In this world, food mattered deeply. Workers’ diets were monotonous; bread, beans, cheap meat when available, but dishes like pastel de choclo traveled with families when they could. Corn was affordable. The filling stretched small amounts of meat with onions and eggs. It was a dish that fed many mouths, layered and practical, sustaining people who lived precariously. In the nitrate camps, women cooked communally, feeding not just families but neighbors. The pastel’s warm sweetness offered something rare: comfort.
By the early 1900s, Chilean workers across sectors were organizing. Mutual aid societies, unions, and strikes proliferated, inspired by anarchist and socialist ideas circulating through ports and mining towns. Nitrate workers demanded basics: payment in cash, fair prices, safer conditions, and respect. In December 1907, thousands of workers and their families marched to the port city of Iquique to petition the government directly. They gathered at the Santa María School, believing, reasonably, that the state would mediate. After all, Chile styled itself a republic governed by law.

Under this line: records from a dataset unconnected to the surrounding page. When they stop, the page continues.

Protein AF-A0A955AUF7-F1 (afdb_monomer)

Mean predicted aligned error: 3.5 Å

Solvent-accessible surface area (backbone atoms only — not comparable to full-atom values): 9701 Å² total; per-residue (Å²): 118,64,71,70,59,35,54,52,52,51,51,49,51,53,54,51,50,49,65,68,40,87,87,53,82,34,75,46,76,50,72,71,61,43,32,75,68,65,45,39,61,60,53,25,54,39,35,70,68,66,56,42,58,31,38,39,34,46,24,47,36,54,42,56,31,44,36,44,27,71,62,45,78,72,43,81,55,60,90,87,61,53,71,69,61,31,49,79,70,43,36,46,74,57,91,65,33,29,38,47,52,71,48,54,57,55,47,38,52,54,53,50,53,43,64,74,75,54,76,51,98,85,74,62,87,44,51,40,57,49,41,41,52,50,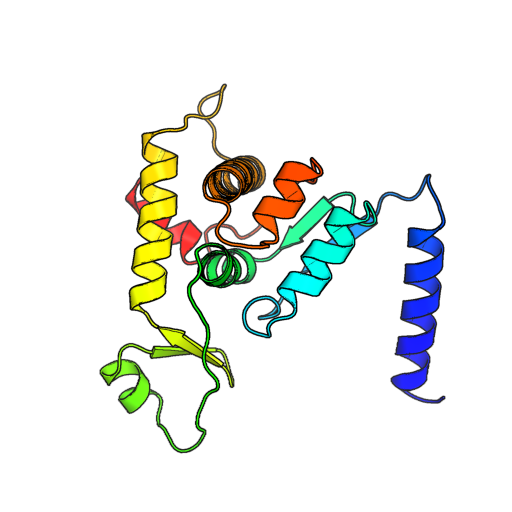6,48,52,40,57,76,66,63,60,54,80,30,56,45,29,34,23,42,77,64,71,30,52,42,38,30,88,53,36,73,67,21,68,57,29,50,47,46,68,75,70,108

Structure (mmCIF, N/CA/C/O backbone):
data_AF-A0A955AUF7-F1
#
_entry.id   AF-A0A955AUF7-F1
#
loop_
_atom_site.group_PDB
_atom_site.id
_atom_site.type_symbol
_atom_site.label_atom_id
_atom_site.label_alt_id
_atom_site.label_comp_id
_atom_site.label_asym_id
_atom_site.label_entity_id
_atom_site.label_seq_id
_atom_site.pdbx_PDB_ins_code
_atom_site.Cartn_x
_atom_site.Cartn_y
_atom_site.Cartn_z
_atom_site.occupancy
_atom_site.B_iso_or_equiv
_atom_site.auth_seq_id
_atom_site.auth_comp_id
_atom_site.auth_asym_id
_atom_site.auth_atom_id
_atom_site.pdbx_PDB_model_num
ATOM 1 N N . THR A 1 1 ? -7.597 -32.572 1.538 1.00 73.12 1 THR A N 1
ATOM 2 C CA . THR A 1 1 ? -6.349 -32.199 0.827 1.00 73.12 1 THR A CA 1
ATOM 3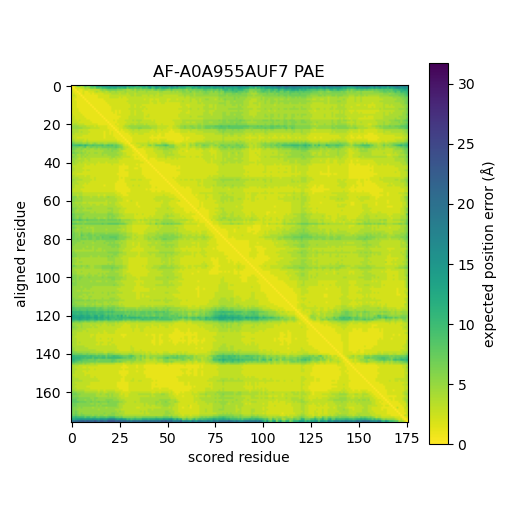 C C . THR A 1 1 ? -5.137 -32.463 1.723 1.00 73.12 1 THR A C 1
ATOM 5 O O . THR A 1 1 ? -5.316 -32.687 2.919 1.00 73.12 1 THR A O 1
ATOM 8 N N . ALA A 1 2 ? -3.921 -32.522 1.165 1.00 88.75 2 ALA A N 1
ATOM 9 C CA . ALA A 1 2 ? -2.657 -32.735 1.894 1.00 88.75 2 ALA A CA 1
ATOM 10 C C . ALA A 1 2 ? -1.643 -31.613 1.581 1.00 88.75 2 ALA A C 1
ATOM 12 O O . ALA A 1 2 ? -1.865 -30.840 0.648 1.00 88.75 2 ALA A O 1
ATOM 13 N N . PHE A 1 3 ? -0.553 -31.528 2.357 1.00 93.56 3 PHE A N 1
ATOM 14 C CA . PHE A 1 3 ? 0.503 -30.503 2.242 1.00 93.56 3 PHE A CA 1
ATOM 15 C C . PHE A 1 3 ? -0.054 -29.069 2.311 1.00 93.56 3 PHE A C 1
ATOM 17 O O . PHE A 1 3 ? -0.939 -28.799 3.125 1.00 93.56 3 PHE A O 1
ATOM 24 N N . SER A 1 4 ? 0.416 -28.157 1.458 1.00 95.75 4 SER A N 1
ATOM 25 C CA . SER A 1 4 ? -0.012 -26.751 1.438 1.00 95.75 4 SER A CA 1
ATOM 26 C C . SER A 1 4 ? -1.510 -26.576 1.186 1.00 95.75 4 SER A C 1
ATOM 28 O O . SER A 1 4 ? -2.111 -25.628 1.679 1.00 95.75 4 SER A O 1
ATOM 30 N N . GLY A 1 5 ? -2.160 -27.534 0.515 1.00 97.50 5 GLY A N 1
ATOM 31 C CA . GLY A 1 5 ? -3.614 -27.526 0.354 1.00 97.50 5 GLY A CA 1
ATOM 32 C C . GLY A 1 5 ? -4.388 -27.765 1.657 1.00 97.50 5 GLY A C 1
ATOM 33 O O . GLY A 1 5 ? -5.571 -27.440 1.716 1.00 97.50 5 GLY A O 1
ATOM 34 N N . ARG A 1 6 ? -3.767 -28.349 2.693 1.00 97.06 6 ARG A N 1
ATOM 35 C CA . ARG A 1 6 ? -4.351 -28.435 4.044 1.00 97.06 6 ARG A CA 1
ATOM 36 C C . ARG A 1 6 ? -4.133 -27.135 4.809 1.00 97.06 6 ARG A C 1
ATOM 38 O O . ARG A 1 6 ? -5.089 -26.605 5.356 1.00 97.06 6 ARG A O 1
ATOM 45 N N . GLN A 1 7 ? -2.913 -26.604 4.758 1.00 97.31 7 GLN A N 1
ATOM 46 C CA . GLN A 1 7 ? -2.559 -25.338 5.405 1.00 97.31 7 GLN A CA 1
ATOM 47 C C . GLN A 1 7 ? -3.433 -24.182 4.900 1.00 97.31 7 GLN A C 1
ATOM 49 O O . GLN A 1 7 ? -3.896 -23.375 5.694 1.00 97.31 7 GLN A O 1
ATOM 54 N N . LEU A 1 8 ? -3.737 -24.141 3.597 1.00 97.38 8 LEU A N 1
ATOM 55 C CA . LEU A 1 8 ? -4.660 -23.154 3.032 1.00 97.38 8 LEU A CA 1
ATOM 56 C C . LEU A 1 8 ? -6.083 -23.290 3.600 1.00 97.38 8 LEU A C 1
ATOM 58 O O . LEU A 1 8 ? -6.727 -22.287 3.891 1.00 97.38 8 LEU A O 1
ATOM 62 N N . GLY A 1 9 ? -6.570 -24.522 3.774 1.00 98.00 9 GLY A N 1
ATOM 63 C CA . GLY A 1 9 ? -7.883 -24.776 4.373 1.00 98.00 9 GLY A CA 1
ATOM 64 C C . GLY A 1 9 ? -7.945 -24.370 5.847 1.00 98.00 9 GLY A C 1
ATOM 65 O O . GLY A 1 9 ? -8.932 -23.780 6.276 1.00 98.00 9 GLY A O 1
ATOM 66 N N . GLU A 1 10 ? -6.878 -24.636 6.603 1.00 97.44 10 GLU A N 1
ATOM 67 C CA . GLU A 1 10 ? -6.734 -24.202 7.998 1.00 97.44 10 GLU A CA 1
ATOM 68 C C . GLU A 1 10 ? -6.674 -22.670 8.099 1.00 97.44 10 GLU A C 1
ATOM 70 O O . GLU A 1 10 ? -7.403 -22.083 8.895 1.00 97.44 10 GLU A O 1
ATOM 75 N N . ALA A 1 11 ? -5.896 -22.005 7.237 1.00 97.38 11 ALA A N 1
ATOM 76 C CA . ALA A 1 11 ? -5.833 -20.544 7.175 1.00 97.38 11 ALA A CA 1
ATOM 77 C C . ALA A 1 11 ? -7.196 -19.917 6.837 1.00 97.38 11 ALA A C 1
ATOM 79 O O . ALA A 1 11 ? -7.600 -18.941 7.466 1.00 97.38 11 ALA A O 1
ATOM 80 N N . PHE A 1 12 ? -7.936 -20.501 5.889 1.00 96.94 12 PHE A N 1
ATOM 81 C CA . PHE A 1 12 ? -9.293 -20.063 5.561 1.00 96.94 12 PHE A CA 1
ATOM 82 C C . PHE A 1 12 ? -10.255 -20.215 6.746 1.00 96.94 12 PHE A C 1
ATOM 84 O O . PHE A 1 12 ? -11.070 -19.323 6.985 1.00 96.94 12 PHE A O 1
ATOM 91 N N . ALA A 1 13 ? -10.165 -21.320 7.493 1.00 97.94 13 ALA A N 1
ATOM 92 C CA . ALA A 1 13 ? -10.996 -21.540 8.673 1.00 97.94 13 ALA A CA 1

Instead, the state responded with force.
On December 21, 1907, after days of standoff, General Roberto Silva Renard ordered troops to fire on the crowd. Men, women, and children were cut down with rifles and machine guns. Estimates vary, but more than 2,000 people were killed, some say far more. Bodies filled the schoolyard. Survivors were hunted down. The massacre was swift, public, and deliberate. It was meant as a lesson: the demands of labor would be buried beneath the authority of capital and the state.

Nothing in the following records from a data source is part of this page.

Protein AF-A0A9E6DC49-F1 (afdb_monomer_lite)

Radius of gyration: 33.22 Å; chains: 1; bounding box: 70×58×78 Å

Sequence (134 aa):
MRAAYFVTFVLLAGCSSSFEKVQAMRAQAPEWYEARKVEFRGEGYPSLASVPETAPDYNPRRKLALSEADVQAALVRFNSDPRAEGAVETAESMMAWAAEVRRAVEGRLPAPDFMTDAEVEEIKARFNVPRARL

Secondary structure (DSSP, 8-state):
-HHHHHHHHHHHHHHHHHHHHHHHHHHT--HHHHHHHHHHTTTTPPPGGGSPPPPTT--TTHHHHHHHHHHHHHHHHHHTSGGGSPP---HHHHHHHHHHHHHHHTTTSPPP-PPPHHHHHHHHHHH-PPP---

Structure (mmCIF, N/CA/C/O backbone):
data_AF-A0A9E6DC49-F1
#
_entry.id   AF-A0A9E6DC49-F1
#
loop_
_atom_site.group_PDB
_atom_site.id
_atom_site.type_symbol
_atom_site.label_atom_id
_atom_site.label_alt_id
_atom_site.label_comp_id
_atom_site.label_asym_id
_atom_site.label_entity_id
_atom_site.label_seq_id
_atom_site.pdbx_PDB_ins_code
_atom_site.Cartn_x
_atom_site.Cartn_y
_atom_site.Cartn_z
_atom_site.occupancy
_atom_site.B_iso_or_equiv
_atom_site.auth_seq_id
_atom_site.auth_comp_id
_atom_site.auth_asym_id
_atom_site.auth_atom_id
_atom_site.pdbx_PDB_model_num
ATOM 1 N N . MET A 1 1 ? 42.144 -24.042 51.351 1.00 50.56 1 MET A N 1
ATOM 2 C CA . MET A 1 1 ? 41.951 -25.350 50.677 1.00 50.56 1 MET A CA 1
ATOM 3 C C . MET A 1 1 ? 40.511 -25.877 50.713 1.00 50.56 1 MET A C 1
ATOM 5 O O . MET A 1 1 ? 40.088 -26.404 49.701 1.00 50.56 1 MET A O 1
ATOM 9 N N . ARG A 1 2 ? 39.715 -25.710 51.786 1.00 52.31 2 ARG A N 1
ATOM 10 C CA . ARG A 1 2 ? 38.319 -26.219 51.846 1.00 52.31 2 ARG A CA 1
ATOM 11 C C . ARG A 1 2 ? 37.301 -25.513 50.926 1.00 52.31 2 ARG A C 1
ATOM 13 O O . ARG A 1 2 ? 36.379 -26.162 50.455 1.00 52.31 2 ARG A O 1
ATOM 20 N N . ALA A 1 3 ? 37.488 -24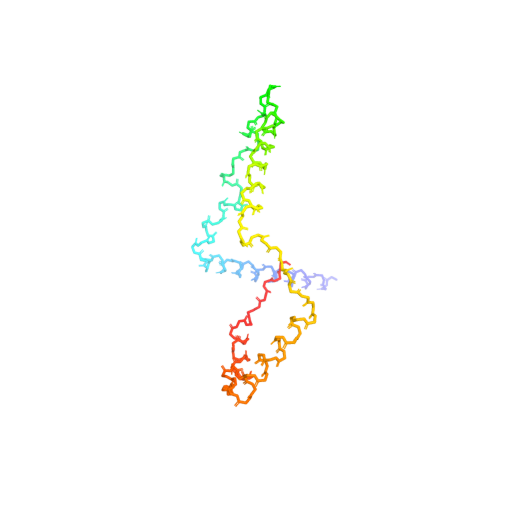.226 50.622 1.00 51.75 3 ALA A N 1
ATOM 21 C CA . ALA A 1 3 ? 36.578 -23.471 49.748 1.00 51.75 3 ALA A CA 1
ATOM 22 C C . ALA A 1 3 ? 36.695 -23.848 48.257 1.00 51.75 3 ALA A C 1
ATOM 24 O O . ALA A 1 3 ? 35.714 -23.775 47.526 1.00 51.75 3 ALA A O 1
ATOM 25 N N . ALA A 1 4 ? 37.873 -24.302 47.812 1.00 52.88 4 ALA A N 1
ATOM 26 C CA . ALA A 1 4 ? 38.105 -24.653 46.411 1.00 52.88 4 ALA A CA 1
ATOM 27 C C . ALA A 1 4 ? 37.317 -25.904 45.986 1.00 52.88 4 ALA A C 1
ATOM 29 O O . ALA A 1 4 ? 36.765 -25.921 44.893 1.00 52.88 4 ALA A O 1
ATOM 30 N N . TYR A 1 5 ? 37.192 -26.898 46.875 1.00 55.84 5 TYR A N 1
ATOM 31 C CA . TYR A 1 5 ? 36.456 -28.142 46.612 1.00 55.84 5 TYR A CA 1
ATOM 32 C C . TYR A 1 5 ? 34.934 -27.946 46.519 1.00 55.84 5 TYR A C 1
ATOM 34 O O . TYR A 1 5 ? 34.272 -28.624 45.738 1.00 55.84 5 TYR A O 1
ATOM 42 N N . PHE A 1 6 ? 34.372 -26.999 47.278 1.00 56.53 6 PHE A N 1
ATOM 43 C CA . PHE A 1 6 ? 32.935 -26.703 47.234 1.00 56.53 6 PHE A CA 1
ATOM 44 C C . PHE A 1 6 ? 32.522 -26.028 45.921 1.00 56.53 6 PHE A C 1
ATOM 46 O O . PHE A 1 6 ? 31.472 -26.344 45.368 1.00 56.53 6 PHE A O 1
ATOM 53 N N . VAL A 1 7 ? 33.366 -25.144 45.384 1.00 58.00 7 VAL A N 1
ATOM 54 C CA . VAL A 1 7 ? 33.092 -24.444 44.120 1.00 58.00 7 VAL A CA 1
ATOM 55 C C . VAL A 1 7 ? 33.107 -25.415 42.934 1.00 58.00 7 VAL A C 1
ATOM 57 O O . VAL A 1 7 ? 32.243 -25.327 42.065 1.00 58.00 7 VAL A O 1
ATOM 60 N N . THR A 1 8 ? 34.013 -26.400 42.920 1.00 56.41 8 THR A N 1
ATOM 61 C CA . THR A 1 8 ? 34.085 -27.395 41.833 1.00 56.41 8 THR A CA 1
ATOM 62 C C . THR A 1 8 ? 32.867 -28.324 41.805 1.00 56.41 8 THR A C 1
ATOM 64 O O . THR A 1 8 ? 32.364 -28.629 40.727 1.00 56.41 8 THR A O 1
ATOM 67 N N . PHE A 1 9 ? 32.342 -28.729 42.968 1.00 57.12 9 PHE A N 1
ATOM 68 C CA . PHE A 1 9 ? 31.150 -29.586 43.047 1.00 57.12 9 PHE A CA 1
ATOM 69 C C . PHE A 1 9 ? 29.857 -28.870 42.623 1.00 57.12 9 PHE A C 1
ATOM 71 O O . PHE A 1 9 ? 29.010 -29.476 41.968 1.00 57.12 9 PHE A O 1
ATOM 78 N N . VAL A 1 10 ? 29.715 -27.576 42.931 1.00 58.44 10 VAL A N 1
ATOM 79 C CA . VAL A 1 10 ? 28.538 -26.781 42.529 1.00 58.44 10 VAL A CA 1
ATOM 80 C C . VAL A 1 10 ? 28.519 -26.522 41.016 1.00 58.44 10 VAL A C 1
ATOM 82 O O . VAL A 1 10 ? 27.460 -26.590 40.394 1.00 58.44 10 VAL A O 1
ATOM 85 N N . LEU A 1 11 ? 29.685 -26.304 40.396 1.00 53.84 11 LEU A N 1
ATOM 86 C CA . LEU A 1 11 ? 29.807 -26.127 38.941 1.00 53.84 11 LEU A CA 1
ATOM 87 C C . LEU A 1 11 ? 29.511 -27.416 38.152 1.00 53.84 11 LEU A C 1
ATOM 89 O O . LEU A 1 11 ? 28.934 -27.345 37.071 1.00 53.84 11 LEU A O 1
ATOM 93 N N . LEU A 1 12 ? 29.837 -28.594 38.696 1.00 52.62 12 LEU A N 1
ATOM 94 C CA . LEU A 1 12 ? 29.543 -29.886 38.057 1.00 52.62 12 LEU A CA 1
ATOM 95 C C . LEU A 1 12 ? 28.053 -30.268 38.132 1.00 52.62 12 LEU A C 1
ATOM 97 O O . LEU A 1 12 ? 27.512 -30.792 37.159 1.00 52.62 12 LEU A O 1
ATOM 101 N N . ALA A 1 13 ? 27.366 -29.956 39.238 1.00 54.56 13 ALA A N 1
ATOM 102 C CA . ALA A 1 13 ? 25.928 -30.212 39.389 1.00 54.56 13 ALA A CA 1
ATOM 103 C C . ALA A 1 13 ? 25.053 -29.318 38.483 1.00 54.56 13 ALA A C 1
ATOM 105 O O . ALA A 1 13 ? 23.980 -29.732 38.042 1.00 54.56 13 ALA A O 1
ATOM 106 N N . GLY A 1 14 ? 25.517 -28.109 38.146 1.00 51.34 14 GLY A N 1
ATOM 107 C CA . GLY A 1 14 ? 24.836 -27.233 37.184 1.00 51.34 14 GLY A CA 1
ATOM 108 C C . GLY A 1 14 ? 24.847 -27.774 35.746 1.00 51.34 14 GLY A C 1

The Santa María de Iquique massacre shattered the illusion of Chilean benevolence. The republic’s promises; order, progress, civilization, were exposed as conditional, available only so long as workers remained silent. The state that prided itself on legality chose bullets over negotiation. The army that claimed to defend the nation slaughtered its people.

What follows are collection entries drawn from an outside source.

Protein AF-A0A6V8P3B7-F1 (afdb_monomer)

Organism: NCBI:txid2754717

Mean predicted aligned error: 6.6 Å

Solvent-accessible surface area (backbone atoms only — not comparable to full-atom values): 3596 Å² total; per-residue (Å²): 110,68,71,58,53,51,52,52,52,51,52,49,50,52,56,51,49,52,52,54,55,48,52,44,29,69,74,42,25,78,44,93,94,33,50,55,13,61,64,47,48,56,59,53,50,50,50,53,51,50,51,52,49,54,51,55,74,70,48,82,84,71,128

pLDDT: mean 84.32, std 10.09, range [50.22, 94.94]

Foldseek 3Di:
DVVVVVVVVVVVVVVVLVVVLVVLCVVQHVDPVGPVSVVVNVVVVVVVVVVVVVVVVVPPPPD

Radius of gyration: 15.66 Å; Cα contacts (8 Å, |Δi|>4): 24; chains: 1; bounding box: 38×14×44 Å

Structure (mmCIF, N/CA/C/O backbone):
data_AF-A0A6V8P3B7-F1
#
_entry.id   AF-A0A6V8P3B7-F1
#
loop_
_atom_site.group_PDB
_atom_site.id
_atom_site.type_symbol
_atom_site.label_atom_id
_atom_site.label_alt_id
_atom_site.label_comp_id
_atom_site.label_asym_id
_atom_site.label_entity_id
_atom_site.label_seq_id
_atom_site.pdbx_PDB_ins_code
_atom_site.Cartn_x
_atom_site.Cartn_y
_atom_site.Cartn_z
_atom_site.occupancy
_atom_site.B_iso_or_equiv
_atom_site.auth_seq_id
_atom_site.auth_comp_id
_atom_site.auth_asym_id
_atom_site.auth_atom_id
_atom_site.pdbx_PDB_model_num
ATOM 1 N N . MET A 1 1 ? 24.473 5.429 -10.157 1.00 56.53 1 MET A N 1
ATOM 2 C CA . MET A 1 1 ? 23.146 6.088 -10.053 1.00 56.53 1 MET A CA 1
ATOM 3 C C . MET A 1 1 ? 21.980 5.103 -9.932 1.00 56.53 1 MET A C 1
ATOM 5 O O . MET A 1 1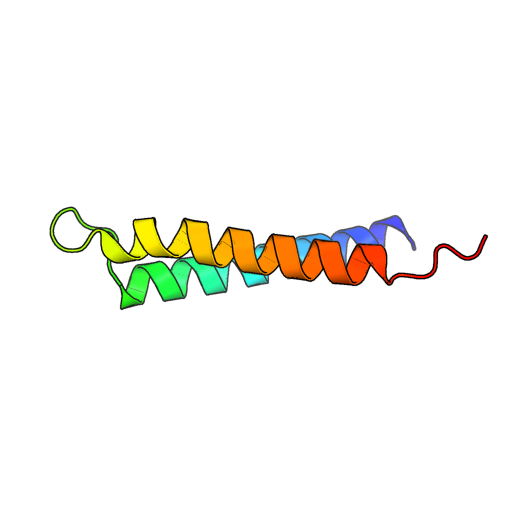 ? 21.072 5.395 -9.167 1.00 56.53 1 MET A O 1
ATOM 9 N N . TYR A 1 2 ? 22.023 3.934 -10.587 1.00 64.19 2 TYR A N 1
ATOM 10 C CA . TYR A 1 2 ? 20.978 2.894 -10.523 1.00 64.19 2 TYR A CA 1
ATOM 11 C C . TYR A 1 2 ? 20.584 2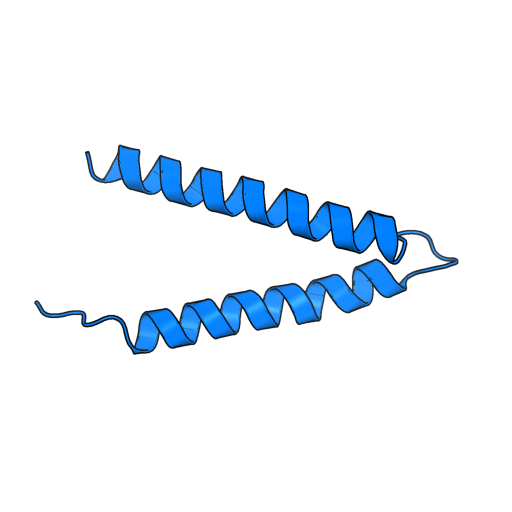.481 -9.091 1.00 64.19 2 TYR A C 1
ATOM 13 O O . TYR A 1 2 ? 19.423 2.587 -8.719 1.00 64.19 2 TYR A O 1
ATOM 21 N N . MET A 1 3 ? 21.563 2.144 -8.244 1.00 72.56 3 MET A N 1
ATOM 22 C CA . MET A 1 3 ? 21.313 1.742 -6.847 1.00 72.56 3 MET A CA 1
ATOM 23 C C . MET A 1 3 ? 20.746 2.876 -5.973 1.00 72.56 3 MET A C 1
ATOM 25 O O . MET A 1 3 ? 20.004 2.620 -5.028 1.00 72.56 3 MET A O 1
ATOM 29 N N . GLY A 1 4 ? 21.057 4.137 -6.299 1.00 82.38 4 GLY A N 1
ATOM 30 C CA . GLY A 1 4 ? 20.533 5.302 -5.579 1.00 82.38 4 GLY A CA 1
ATOM 31 C C . GLY A 1 4 ? 19.062 5.564 -5.900 1.00 82.38 4 GLY A C 1
ATOM 32 O O . GLY A 1 4 ? 18.246 5.703 -4.992 1.00 82.38 4 GLY A O 1
ATOM 33 N N . VAL A 1 5 ? 18.712 5.561 -7.189 1.00 88.12 5 VAL A N 1
ATOM 34 C CA . VAL A 1 5 ? 17.326 5.732 -7.652 1.00 88.12 5 VAL A CA 1
ATOM 35 C C . VAL A 1 5 ? 16.463 4.543 -7.230 1.00 88.12 5 VAL A C 1
ATOM 37 O O . VAL A 1 5 ? 15.374 4.744 -6.700 1.00 88.12 5 VAL A O 1
ATOM 40 N N . GLN A 1 6 ? 16.975 3.316 -7.362 1.00 87.00 6 GLN A N 1
ATOM 41 C CA . GLN A 1 6 ? 16.295 2.112 -6.886 1.00 87.00 6 GLN A CA 1
ATOM 42 C C . GLN A 1 6 ? 16.011 2.194 -5.381 1.00 87.00 6 GLN A C 1
ATOM 44 O O . GLN A 1 6 ? 14.881 1.975 -4.959 1.00 87.00 6 GLN A O 1
ATOM 49 N N . GLY A 1 7 ? 17.001 2.576 -4.568 1.00 88.31 7 GLY A N 1
ATOM 50 C CA . GLY A 1 7 ? 16.813 2.743 -3.127 1.00 88.31 7 GLY A CA 1
ATOM 51 C C . GLY A 1 7 ? 15.771 3.808 -2.771 1.00 88.31 7 GLY A C 1
ATOM 52 O O . GLY A 1 7 ? 14.981 3.606 -1.850 1.00 88.31 7 GLY A O 1
ATOM 53 N N . LEU A 1 8 ? 15.735 4.919 -3.510 1.00 90.75 8 LEU A N 1
ATOM 54 C CA . LEU A 1 8 ? 14.776 6.003 -3.291 1.00 90.75 8 LEU A CA 1
ATOM 55 C C . LEU A 1 8 ? 13.345 5.577 -3.649 1.00 90.75 8 LEU A C 1
ATOM 57 O O . LEU A 1 8 ? 12.430 5.811 -2.861 1.00 90.75 8 LEU A O 1
ATOM 61 N N . ILE A 1 9 ? 13.168 4.878 -4.774 1.00 90.88 9 ILE A N 1
ATOM 62 C CA . ILE A 1 9 ? 11.870 4.334 -5.197 1.00 90.88 9 ILE A CA 1
ATOM 63 C C . ILE A 1 9 ? 11.365 3.303 -4.183 1.00 90.88 9 ILE A C 1
ATOM 65 O O . ILE A 1 9 ? 10.233 3.413 -3.717 1.00 90.88 9 ILE A O 1
ATOM 69 N N . THR A 1 10 ? 12.202 2.343 -3.776 1.00 90.25 10 THR A N 1
ATOM 70 C CA . THR A 1 10 ? 11.793 1.295 -2.830 1.00 90.25 10 THR A CA 1
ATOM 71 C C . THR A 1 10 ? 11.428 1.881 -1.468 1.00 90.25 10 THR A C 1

In the immediate aftermath, the government imposed silence. Newspapers were censored. Official death counts were minimized. No major officials were punished. The nitrate economy continued. Families returned to the desert, carrying grief alongside their cooking pots. In kitchens and camps, Pastel de choclo, layered and filling, persisted as a reminder of home, of what Chile could be if nourishment replaced extraction.
Yet the massacre lingered. It radicalized a generation. Songs, poems, and oral histories preserved the truth even when the state refused to. Workers learned that appeals to morality alone would not protect them. Over the following decades, Chilean labor movements grew stronger, more organized, and more politically conscious. The blood at Santa María soaked into the foundations of Chilean socialism, unionism, and eventually, the Popular Front governments of the 1930s and beyond.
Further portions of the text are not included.